Christian Wallumrød EnsembleChristian Wallumrød’s music exists in a peculiar eco-system all of its own. It’s both an orderly yet frazzled universe, where sonic gestures often appear to be suspended in aspic, as if on display, and often divorced from the wider musical context in which they might first have gestated. There’s an analytical detachment to much of the music on ‘Many’ that will most likely prompt one of two responses on the part of the listener: complete zoning out due to the lack of relatable emotional content, or delight as each new exhibit comes about. I genuinely have no idea what I’m supposed to be feeling when listening to a track like ‘Staccotta’, other than to observe it in much the same way one would watch as an electric current is passed through a dissected frog’s leg… and cards on the table, I do enjoy a spot of twitching.
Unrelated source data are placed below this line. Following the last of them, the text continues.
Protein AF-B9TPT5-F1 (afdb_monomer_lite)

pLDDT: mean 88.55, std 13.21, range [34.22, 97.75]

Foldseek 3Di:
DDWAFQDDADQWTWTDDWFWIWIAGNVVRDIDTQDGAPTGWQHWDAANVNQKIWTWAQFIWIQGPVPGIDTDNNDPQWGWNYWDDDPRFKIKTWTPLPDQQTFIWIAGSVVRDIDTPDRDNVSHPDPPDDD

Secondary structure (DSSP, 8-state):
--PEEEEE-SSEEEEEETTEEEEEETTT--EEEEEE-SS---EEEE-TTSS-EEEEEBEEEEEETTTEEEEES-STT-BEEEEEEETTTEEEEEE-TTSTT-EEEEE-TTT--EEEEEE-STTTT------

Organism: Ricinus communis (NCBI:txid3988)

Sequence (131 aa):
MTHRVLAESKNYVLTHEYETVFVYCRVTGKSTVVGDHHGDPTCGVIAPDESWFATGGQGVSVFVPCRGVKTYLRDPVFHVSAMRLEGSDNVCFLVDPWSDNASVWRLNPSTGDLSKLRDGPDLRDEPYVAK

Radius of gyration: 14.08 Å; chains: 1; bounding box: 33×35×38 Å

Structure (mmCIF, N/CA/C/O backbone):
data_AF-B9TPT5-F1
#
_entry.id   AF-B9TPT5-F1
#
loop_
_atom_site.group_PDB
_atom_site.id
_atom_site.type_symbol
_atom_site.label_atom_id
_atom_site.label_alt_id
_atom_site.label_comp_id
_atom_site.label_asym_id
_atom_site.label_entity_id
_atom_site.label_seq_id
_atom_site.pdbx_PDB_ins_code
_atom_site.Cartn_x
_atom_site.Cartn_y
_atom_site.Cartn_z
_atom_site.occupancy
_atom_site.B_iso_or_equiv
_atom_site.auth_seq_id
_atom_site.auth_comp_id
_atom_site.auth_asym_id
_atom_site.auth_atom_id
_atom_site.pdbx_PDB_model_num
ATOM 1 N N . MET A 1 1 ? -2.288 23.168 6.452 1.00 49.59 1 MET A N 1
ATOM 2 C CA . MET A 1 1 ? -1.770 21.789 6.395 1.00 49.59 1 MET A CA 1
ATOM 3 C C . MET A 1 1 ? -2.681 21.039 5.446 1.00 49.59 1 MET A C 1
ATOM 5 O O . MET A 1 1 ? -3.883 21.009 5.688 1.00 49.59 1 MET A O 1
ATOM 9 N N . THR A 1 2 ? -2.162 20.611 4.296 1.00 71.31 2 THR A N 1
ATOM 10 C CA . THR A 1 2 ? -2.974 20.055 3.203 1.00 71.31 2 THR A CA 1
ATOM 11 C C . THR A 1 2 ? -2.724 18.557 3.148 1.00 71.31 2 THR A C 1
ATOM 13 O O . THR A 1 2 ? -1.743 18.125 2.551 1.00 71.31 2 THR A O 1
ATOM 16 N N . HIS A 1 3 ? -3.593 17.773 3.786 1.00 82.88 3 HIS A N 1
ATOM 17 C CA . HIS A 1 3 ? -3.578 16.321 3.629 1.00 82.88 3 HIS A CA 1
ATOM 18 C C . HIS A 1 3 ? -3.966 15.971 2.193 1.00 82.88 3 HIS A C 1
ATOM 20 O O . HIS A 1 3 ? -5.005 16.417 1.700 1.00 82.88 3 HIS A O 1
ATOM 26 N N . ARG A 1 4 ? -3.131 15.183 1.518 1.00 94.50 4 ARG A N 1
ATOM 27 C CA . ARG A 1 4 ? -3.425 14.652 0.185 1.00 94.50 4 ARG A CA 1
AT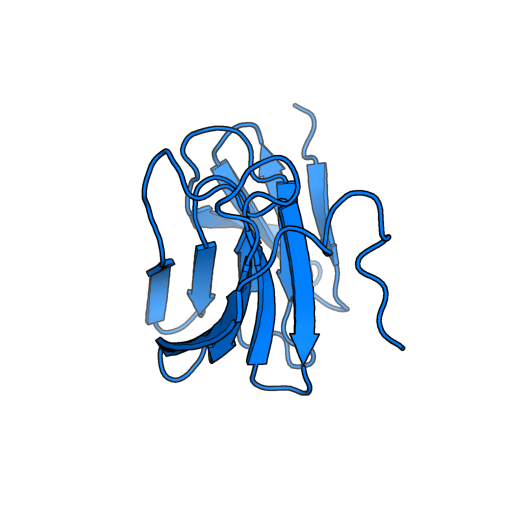OM 28 C C . ARG A 1 4 ? -3.987 13.245 0.317 1.00 94.50 4 ARG A C 1
ATOM 30 O O . ARG A 1 4 ? -3.468 12.439 1.086 1.00 94.50 4 ARG A O 1
ATOM 37 N N . VAL A 1 5 ? -5.062 12.965 -0.411 1.00 96.31 5 VAL A N 1
ATOM 38 C CA . VAL A 1 5 ? -5.730 11.659 -0.396 1.00 96.31 5 VAL A CA 1
ATOM 39 C C . VAL A 1 5 ? -5.007 10.706 -1.343 1.00 96.31 5 VAL A C 1
ATOM 41 O O . VAL A 1 5 ? -4.786 11.043 -2.502 1.00 96.31 5 VAL A O 1
ATOM 44 N N . LEU A 1 6 ? -4.662 9.519 -0.842 1.00 96.38 6 LEU A N 1
ATOM 45 C CA . LEU A 1 6 ? -4.084 8.420 -1.620 1.00 96.38 6 LEU A CA 1
ATOM 46 C C . LEU A 1 6 ? -5.152 7.399 -2.023 1.00 96.38 6 LEU A C 1
ATOM 48 O O . LEU A 1 6 ? -5.129 6.899 -3.141 1.00 96.38 6 LEU A O 1
ATOM 52 N N . ALA A 1 7 ? -6.078 7.089 -1.111 1.00 96.81 7 ALA A N 1
ATOM 53 C CA . ALA A 1 7 ? -7.189 6.173 -1.350 1.00 96.81 7 ALA A CA 1
ATOM 54 C C . ALA A 1 7 ? -8.330 6.402 -0.353 1.00 96.81 7 ALA A C 1
ATOM 56 O O . ALA A 1 7 ? -8.117 6.888 0.760 1.00 96.81 7 ALA A O 1
ATOM 57 N N . GLU A 1 8 ? -9.538 5.992 -0.732 1.00 97.00 8 GLU A N 1
ATOM 58 C CA . GLU A 1 8 ? -10.722 6.062 0.121 1.00 97.00 8 GLU A CA 1
ATOM 59 C C . GLU A 1 8 ? -11.505 4.754 0.088 1.00 97.00 8 GLU A C 1
ATOM 61 O O . GLU A 1 8 ? -11.595 4.082 -0.939 1.00 97.00 8 GLU A O 1
ATOM 66 N N . SER A 1 9 ? -12.108 4.427 1.223 1.00 96.50 9 SER A N 1
ATOM 67 C CA . SER A 1 9 ? -13.070 3.346 1.379 1.00 96.50 9 SER A CA 1
ATOM 68 C C . SER A 1 9 ? -14.298 3.862 2.131 1.00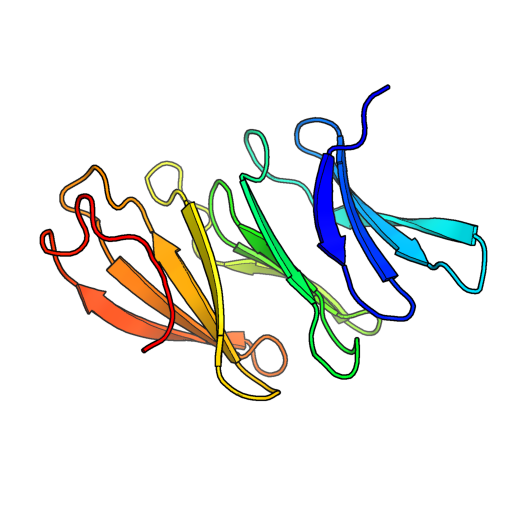 96.50 9 SER A C 1
ATOM 70 O O . SER A 1 9 ? -14.444 5.059 2.407 1.00 96.50 9 SER A O 1
ATOM 72 N N . LYS A 1 10 ? -15.211 2.953 2.480 1.00 96.06 10 LYS A N 1
ATOM 73 C CA . LYS A 1 10 ? -16.440 3.302 3.193 1.00 96.06 10 LYS A CA 1
ATOM 74 C C . LYS A 1 10 ? -16.154 3.943 4.552 1.00 96.06 10 LYS A C 1
ATOM 76 O O . LYS A 1 10 ? -16.779 4.947 4.891 1.00 96.06 10 LYS A O 1
ATOM 81 N N . ASN A 1 11 ? -15.239 3.368 5.329 1.00 97.44 11 ASN A N 1
ATOM 82 C CA . ASN A 1 11 ? -14.972 3.797 6.699 1.00 97.44 11 ASN A CA 1
ATOM 83 C C . ASN A 1 11 ? -13.625 4.499 6.863 1.00 97.44 11 ASN A C 1
ATOM 85 O O . ASN A 1 11 ? -13.415 5.112 7.911 1.00 97.44 11 ASN A O 1
ATOM 89 N N . TYR A 1 12 ? -12.734 4.451 5.870 1.00 97.56 12 TYR A N 1
ATOM 90 C CA . TYR A 1 12 ? -11.385 4.990 5.998 1.00 97.56 12 TYR A CA 1
ATOM 91 C C . TYR A 1 12 ? -10.972 5.889 4.835 1.00 97.56 12 TYR A C 1
ATOM 93 O O . TYR A 1 12 ? -11.435 5.756 3.704 1.00 97.56 12 TYR A O 1
ATOM 101 N N . VAL A 1 13 ? -10.073 6.821 5.139 1.00 97.75 13 VAL A N 1
ATOM 102 C CA . VAL A 1 13 ? -9.364 7.651 4.162 1.00 97.75 13 VAL A CA 1
ATOM 103 C C . VAL A 1 13 ? -7.878 7.482 4.430 1.00 97.75 13 VAL A C 1
ATOM 105 O O . VAL A 1 13 ? -7.410 7.744 5.540 1.00 97.75 13 VAL A O 1
ATOM 108 N N . LEU A 1 14 ? -7.146 7.030 3.420 1.00 97.50 14 LEU A N 1
ATOM 109 C CA . LEU A 1 14 ? -5.696 6.941 3.442 1.00 97.50 14 LEU A CA 1
ATOM 110 C C . LEU A 1 14 ? -5.140 8.236 2.860 1.00 97.50 14 LEU A C 1
ATOM 112 O O . LEU A 1 14 ? -5.447 8.607 1.726 1.00 97.50 14 LEU A O 1
ATOM 116 N N . THR A 1 15 ? -4.342 8.940 3.648 1.00 97.06 15 THR A N 1
ATOM 117 C CA . THR A 1 15 ? -3.813 10.259 3.298 1.00 97.06 15 THR A CA 1
ATOM 118 C C . THR A 1 15 ? -2.336 10.353 3.627 1.00 97.06 15 THR A C 1
ATOM 120 O O . THR A 1 15 ? -1.799 9.511 4.347 1.00 97.06 15 THR A O 1
ATOM 123 N N . HIS A 1 16 ? -1.688 11.402 3.141 1.00 96.12 16 HIS A N 1
ATOM 124 C CA . HIS A 1 16 ? -0.358 11.773 3.592 1.00 96.12 16 HIS A CA 1
ATOM 125 C C . HIS A 1 16 ? -0.231 13.280 3.818 1.00 96.12 16 HIS A C 1
ATOM 127 O O . HIS A 1 16 ? -0.976 14.085 3.248 1.00 96.12 16 HIS A O 1
ATOM 133 N N . GLU A 1 17 ? 0.722 13.644 4.668 1.00 95.62 17 GLU A N 1
ATOM 134 C CA . GLU A 1 17 ? 1.250 14.997 4.810 1.00 95.62 17 GLU A CA 1
ATOM 135 C C . GLU A 1 17 ? 2.774 14.905 4.728 1.00 95.62 17 GLU A C 1
ATOM 137 O O . GLU A 1 17 ? 3.408 14.283 5.584 1.00 95.62 17 GLU A O 1
ATOM 142 N N . TYR A 1 18 ? 3.343 15.489 3.668 1.00 93.88 18 TYR A N 1
ATOM 143 C CA . TYR A 1 18 ? 4.725 15.232 3.262 1.00 93.88 18 TYR A CA 1
ATOM 144 C C . TYR A 1 18 ? 4.980 13.713 3.192 1.00 93.88 18 TYR A C 1
ATOM 146 O O . TYR A 1 18 ? 4.174 12.965 2.632 1.00 93.88 18 TYR A O 1
ATOM 154 N N . GLU A 1 19 ? 6.043 13.262 3.845 1.00 95.00 19 GLU A N 1
ATOM 155 C CA . GLU A 1 19 ? 6.491 11.877 3.945 1.00 95.00 19 GLU A CA 1
ATOM 156 C C . GLU A 1 19 ? 5.628 11.003 4.870 1.00 95.00 19 GLU A C 1
ATOM 158 O O . GLU A 1 19 ? 5.710 9.777 4.818 1.00 95.00 19 GLU A O 1
ATOM 163 N N . THR A 1 20 ? 4.795 11.600 5.731 1.00 95.62 20 THR A N 1
ATOM 164 C CA . THR A 1 20 ? 4.047 10.861 6.760 1.00 95.62 20 THR A CA 1
ATOM 165 C C . THR A 1 20 ? 2.680 10.415 6.253 1.00 95.62 20 THR A C 1
ATOM 167 O O . THR A 1 20 ? 1.902 11.219 5.740 1.00 95.62 20 THR A O 1
ATOM 170 N N . VAL A 1 21 ? 2.350 9.138 6.456 1.00 96.81 21 VAL A N 1
ATOM 171 C CA . VAL A 1 21 ? 1.080 8.529 6.042 1.00 96.81 21 VAL A CA 1
ATOM 172 C C . VAL A 1 21 ? 0.122 8.412 7.223 1.00 96.81 21 VAL A C 1
ATOM 174 O O . VAL A 1 21 ? 0.486 7.958 8.311 1.00 96.81 21 VAL A O 1
ATOM 177 N N . PHE A 1 22 ? -1.143 8.744 6.975 1.00 96.81 22 PHE A N 1
ATOM 178 C CA . PHE A 1 22 ? -2.219 8.697 7.954 1.00 96.81 22 PHE A CA 1
ATOM 179 C C . PHE A 1 22 ? -3.410 7.887 7.447 1.00 96.81 22 PHE A C 1
ATOM 181 O O . PHE A 1 22 ? -3.832 8.025 6.298 1.00 96.81 22 PHE A O 1
ATOM 188 N N . VAL A 1 23 ? -4.018 7.114 8.343 1.00 96.81 23 VAL A N 1
ATOM 189 C CA . VAL A 1 23 ? -5.343 6.516 8.148 1.00 96.81 23 VAL A CA 1
ATOM 190 C C . VAL A 1 23 ? -6.342 7.255 9.025 1.00 96.81 23 VAL A C 1
ATOM 192 O O . VAL A 1 23 ? -6.247 7.233 10.254 1.00 96.81 23 VAL A O 1
ATOM 195 N N . TYR A 1 24 ? -7.318 7.893 8.388 1.00 96.44 24 TYR A N 1
ATOM 196 C CA . TYR A 1 24 ? -8.440 8.546 9.047 1.00 96.44 24 TYR A CA 1
ATOM 197 C C . TYR A 1 24 ? -9.659 7.625 9.060 1.00 96.44 24 TYR A C 1
ATOM 199 O O . TYR A 1 24 ? -10.122 7.185 8.011 1.00 96.44 24 TYR A O 1
ATOM 207 N N . CYS A 1 25 ? -10.204 7.353 10.243 1.00 95.81 25 CYS A N 1
ATOM 208 C CA . CYS A 1 25 ? -11.425 6.580 10.429 1.00 95.81 25 CYS A CA 1
ATOM 209 C C . CYS A 1 25 ? -12.646 7.508 10.448 1.00 95.81 25 CYS A C 1
ATOM 211 O O . CYS A 1 25 ? -12.845 8.259 11.401 1.00 95.81 25 CYS A O 1
ATOM 213 N N . ARG A 1 26 ? -13.513 7.400 9.439 1.00 95.38 26 ARG A N 1
ATOM 214 C CA . ARG A 1 26 ? -14.744 8.194 9.291 1.00 95.38 26 ARG A CA 1
ATOM 215 C C . ARG A 1 26 ? -15.751 7.948 10.415 1.00 95.38 26 ARG A C 1
ATOM 217 O O . ARG A 1 26 ? -16.480 8.858 10.785 1.00 95.38 26 ARG A O 1
ATOM 224 N N . VAL A 1 27 ? -15.774 6.735 10.972 1.00 94.94 27 VAL A N 1
ATOM 225 C CA . VAL A 1 27 ? -16.707 6.357 12.049 1.00 94.94 27 VAL A CA 1
ATOM 226 C C . VAL A 1 27 ? -16.326 7.014 13.374 1.00 94.94 27 VAL A C 1
ATOM 228 O O . VAL A 1 27 ? -17.188 7.491 14.104 1.00 94.94 27 VAL A O 1
ATOM 231 N N . THR A 1 28 ? -15.032 7.033 13.701 1.00 94.69 28 THR A N 1
ATOM 232 C CA . THR A 1 28 ? -14.546 7.523 15.003 1.00 94.69 28 THR A CA 1
ATOM 233 C C . THR A 1 28 ? -13.999 8.947 14.950 1.00 94.69 28 THR A C 1
ATOM 235 O O . THR A 1 28 ? -13.748 9.540 15.996 1.00 94.69 28 THR A O 1
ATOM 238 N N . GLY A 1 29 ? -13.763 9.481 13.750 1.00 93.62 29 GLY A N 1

Wallumrød’s music is recognisably born of the Norwegian improv scene that sprang up in the nineties, and it will be no surprise to learn that one of his first commissions was a collaboration with supersilent and Hum Crush keyboardist Ståle Storløkken for the Kongsberg Jazz Festival, or that he’s frequently worked with trumpeter Arve Henriksen. Born in 1971, and trained on the Jazz program at the Trondheim Musikkonservatorium, Wallumrød’s main instruments are piano, organ, and synthesizers, and I wonder if this grounding in chordal instruments informs the often block-based construction of his compositions. Signed to ECM in his twenties, he has released a consistently interesting and varied series of recordings over the past 25 years under the guise of the Christian Wallumrød Ensemble, with 2007’s The Zoo is Far being a particularly memorable outing for the way it blended the seemingly incompatible disciplines of minimalistic composition and improv. On Many it feels as if Wallumrød has stripped his music down to as few raw elements as possible, making a piece like the opening ‘Oh Gorge’ an investigation into the nature of pulse, the tension generated by the disparity between the synthetic and the organic. Using the same players from his previous Hubro album, 2016’s Kurzsam & Fulger - percussionist Per Oddvar Johansen, cellist Tove Törngren Brun, trumpeter Eivind Lønning and saxophonist Espen Reinertsen - Wallumrød also has each member doubling on electronic instruments. Starting with Törngren Brun’s pulsing, Steve Reichian cello, a cold, regulated bleeping soon creeps in, followed by staccato notes from the other instruments, all playing steadily descending notes. It’s as though an aural Venn diagram were being drawn, mapping the interstices between man and machine, and what might sound on paper like a rather dry exercise is actually full of life. As the track progresses I could hear similarities to that fast movement in Ligeti’s second string quartet, which similarly toys with notions of imperfect mechanisms.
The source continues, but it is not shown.